_Try it_
From the entries below, copy every line that has the word "backbone".

(Records contained in a dataset)

================================

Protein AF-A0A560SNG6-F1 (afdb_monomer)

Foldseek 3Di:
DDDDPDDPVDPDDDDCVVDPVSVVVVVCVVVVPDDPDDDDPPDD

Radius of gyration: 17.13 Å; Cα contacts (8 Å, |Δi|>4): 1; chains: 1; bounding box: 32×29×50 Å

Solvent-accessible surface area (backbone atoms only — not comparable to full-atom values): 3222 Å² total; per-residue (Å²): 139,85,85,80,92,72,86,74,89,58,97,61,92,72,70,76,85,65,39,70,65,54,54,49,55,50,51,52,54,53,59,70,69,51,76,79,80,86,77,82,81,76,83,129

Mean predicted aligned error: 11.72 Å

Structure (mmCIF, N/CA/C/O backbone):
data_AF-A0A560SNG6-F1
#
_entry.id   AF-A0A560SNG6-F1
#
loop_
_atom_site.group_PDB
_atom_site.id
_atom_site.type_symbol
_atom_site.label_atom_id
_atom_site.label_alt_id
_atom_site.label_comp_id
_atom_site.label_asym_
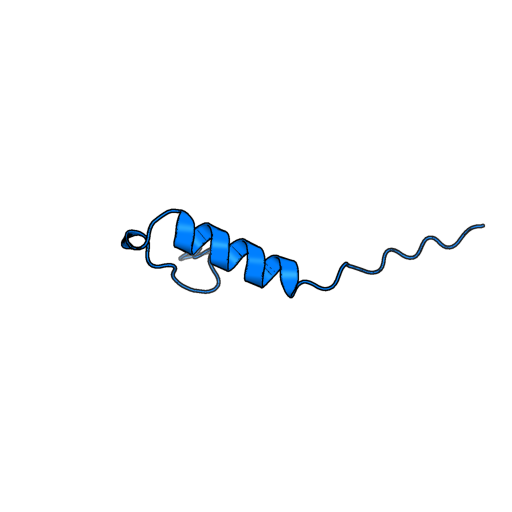id
_atom_site.label_entity_id
_atom_site.label_seq_id
_atom_site.pdbx_PDB_ins_code
_atom_site.Cartn_x
_atom_site.Cartn_y
_atom_site.Cartn_z
_atom_site.occupancy
_atom_site.B_iso_or_equiv
_atom_site.auth_seq_id
_atom_site.auth_comp_id
_atom_s
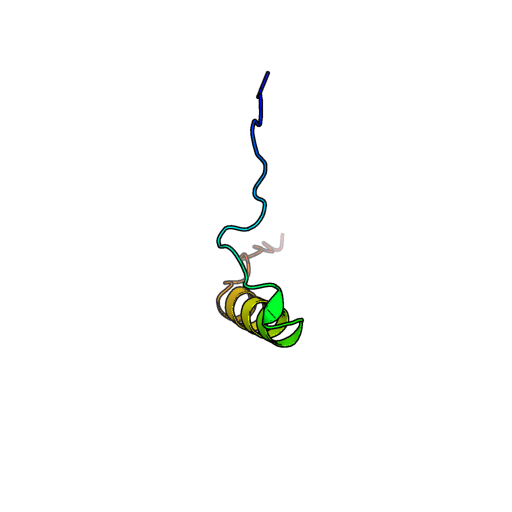ite.auth_asym_id
_atom_site.auth_atom_id
_atom_site.pdbx_PDB_model_num
ATOM 1 N N . MET A 1 1 ? -13.825 14.449 -16.828 1.00 46.38 1 MET A N 1
ATOM 2 C CA . MET A 1 1 ? -13.761 14.903 -15.422 1.00 46.38 1 MET A CA 1
ATOM 3 C C . MET A 1 1 ? -14.014 13.693 -14.534 1.00 46.38 1 MET A C 1
ATOM 5 O O . MET A 1 1 ? -15.122 13.179 -14.556 1.00 46.38 1 MET A O 1
ATOM 9 N N . ILE A 1 2 ? -12.986 13.178 -13.853 1.00 63.16 2 ILE A N 1
ATOM 10 C CA . ILE A 1 2 ? -13.096 12.011 -12.961 1.00 63.16 2 ILE A CA 1
ATOM 11 C C . ILE A 1 2 ? -13.046 12.540 -11.528 1.00 63.16 2 ILE A C 1
ATOM 13 O O . ILE A 1 2 ? -12.074 13.187 -11.149 1.00 63.16 2 ILE A O 1
ATOM 17 N N . ARG A 1 3 ? -14.114 12.317 -10.760 1.00 64.50 3 ARG A N 1
ATOM 18 C CA . ARG A 1 3 ? -14.209 12.698 -9.347 1.00 64.50 3 ARG A CA 1
ATOM 19 C C . ARG A 1 3 ? -13.887 11.466 -8.504 1.00 64.50 3 ARG A C 1
ATOM 21 O O . ARG A 1 3 ? -14.671 10.524 -8.485 1.00 64.50 3 ARG A O 1
ATOM 28 N N . VAL A 1 4 ? -12.709 11.463 -7.881 1.00 67.94 4 VAL A N 1
ATOM 29 C CA . VAL A 1 4 ? -12.261 10.413 -6.954 1.00 67.94 4 VAL A CA 1
ATOM 30 C C . VAL A 1 4 ? -12.667 10.842 -5.550 1.00 67.94 4 VAL A C 1
ATOM 32 O O . VAL A 1 4 ? -12.033 11.708 -4.960 1.00 67.94 4 VAL A O 1
ATOM 35 N N . ASP A 1 5 ? -13.764 10.272 -5.059 1.00 76.69 5 ASP A N 1
ATOM 36 C CA . ASP A 1 5 ? -14.370 10.626 -3.767 1.00 76.69 5 ASP A CA 1
ATOM 37 C C . ASP A 1 5 ? -13.634 9.991 -2.571 1.00 76.69 5 ASP A C 1
ATOM 39 O O . ASP A 1 5 ? -13.764 10.428 -1.434 1.00 76.69 5 ASP A O 1
ATOM 43 N N . SER A 1 6 ? -12
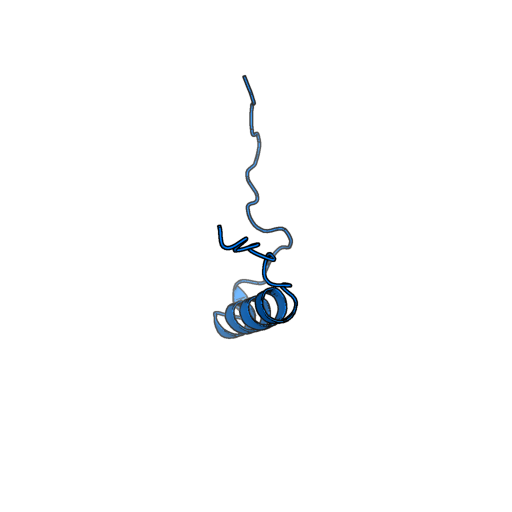.795 8.981 -2.819 1.00 63.22 6 SER A N 1
ATOM 44 C CA . SER A 1 6 ? -11.874 8.402 -1.839 1.00 63.22 6 SER A CA 1
ATOM 45 C C . SER A 1 6 ? -10.803 7.587 -2.556 1.00 63.22 6 SER A C 1
ATOM 47 O O . SER A 1 6 ? -11.123 6.712 -3.361 1.00 63.22 6 SER A O 1
ATOM 49 N N . ILE A 1 7 ? -9.529 7.867 -2.267 1.00 61.59 7 ILE A N 1
ATOM 50 C CA . ILE A 1 7 ? -8.394 7.093 -2.776 1.00 61.59 7 ILE A CA 1
ATOM 51 C C . ILE A 1 7 ? -7.876 6.212 -1.635 1.00 61.59 7 ILE A C 1
ATOM 53 O O . ILE A 1 7 ? -7.085 6.623 -0.793 1.00 61.59 7 ILE A O 1
ATOM 57 N N . TRP A 1 8 ? -8.368 4.980 -1.559 1.00 65.25 8 TRP A N 1
ATOM 58 C CA . TRP A 1 8 ? -7.709 3.959 -0.750 1.00 65.25 8 TRP A CA 1
ATOM 59 C C . TRP A 1 8 ? -6.730 3.240 -1.672 1.00 65.25 8 TRP A C 1
ATOM 61 O O . TRP A 1 8 ? -7.100 2.359 -2.438 1.00 65.25 8 TRP A O 1
ATOM 71 N N . LEU A 1 9 ? -5.473 3.693 -1.650 1.00 63.56 9 LEU A N 1
ATOM 72 C CA . LEU A 1 9 ? -4.376 3.149 -2.466 1.00 63.56 9 LEU A CA 1
ATOM 73 C C . LEU A 1 9 ? -3.950 1.730 -2.050 1.00 63.56 9 LEU A C 1
ATOM 75 O O . LEU A 1 9 ? -3.146 1.106 -2.737 1.00 63.56 9 LEU A O 1
ATOM 79 N N . ALA A 1 10 ? -4.465 1.214 -0.933 1.00 65.50 10 ALA A N 1
ATOM 80 C CA . ALA A 1 10 ? -4.194 -0.137 -0.468 1.00 65.50 10 ALA A CA 1
ATOM 81 C C . ALA A 1 10 ? -5.362 -1.060 -0.837 1.00 65.50 10 ALA A C 1
ATOM 83 O O . ALA A 1 10 ? -6.489 -0.838 -0.403 1.00 65.50 10 ALA A O 1
ATOM 84 N N . THR A 1 11 ? -5.075 -2.124 -1.593 1.00 71.94 11 THR A N 1
ATOM 85 C CA . THR A 1 11 ? -6.057 -3.157 -1.980 1.00 71.94 11 THR A CA 1
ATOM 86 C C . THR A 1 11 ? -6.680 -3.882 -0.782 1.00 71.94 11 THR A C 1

================================

_Written response_
Solvent-accessible surface area (backbone atoms only — not comparable to full-atom values): 3222 Å² total; per-residue (Å²): 139,85,85,80,92,72,86,74,89,58,97,61,92,72,70,76,85,65,39,70,65,54,54,49,55,50,51,52,54,53,59,70,69,51,76,79,80,86,77,82,81,76,83,129
Structure (mmCIF, N/CA/C/O backbone):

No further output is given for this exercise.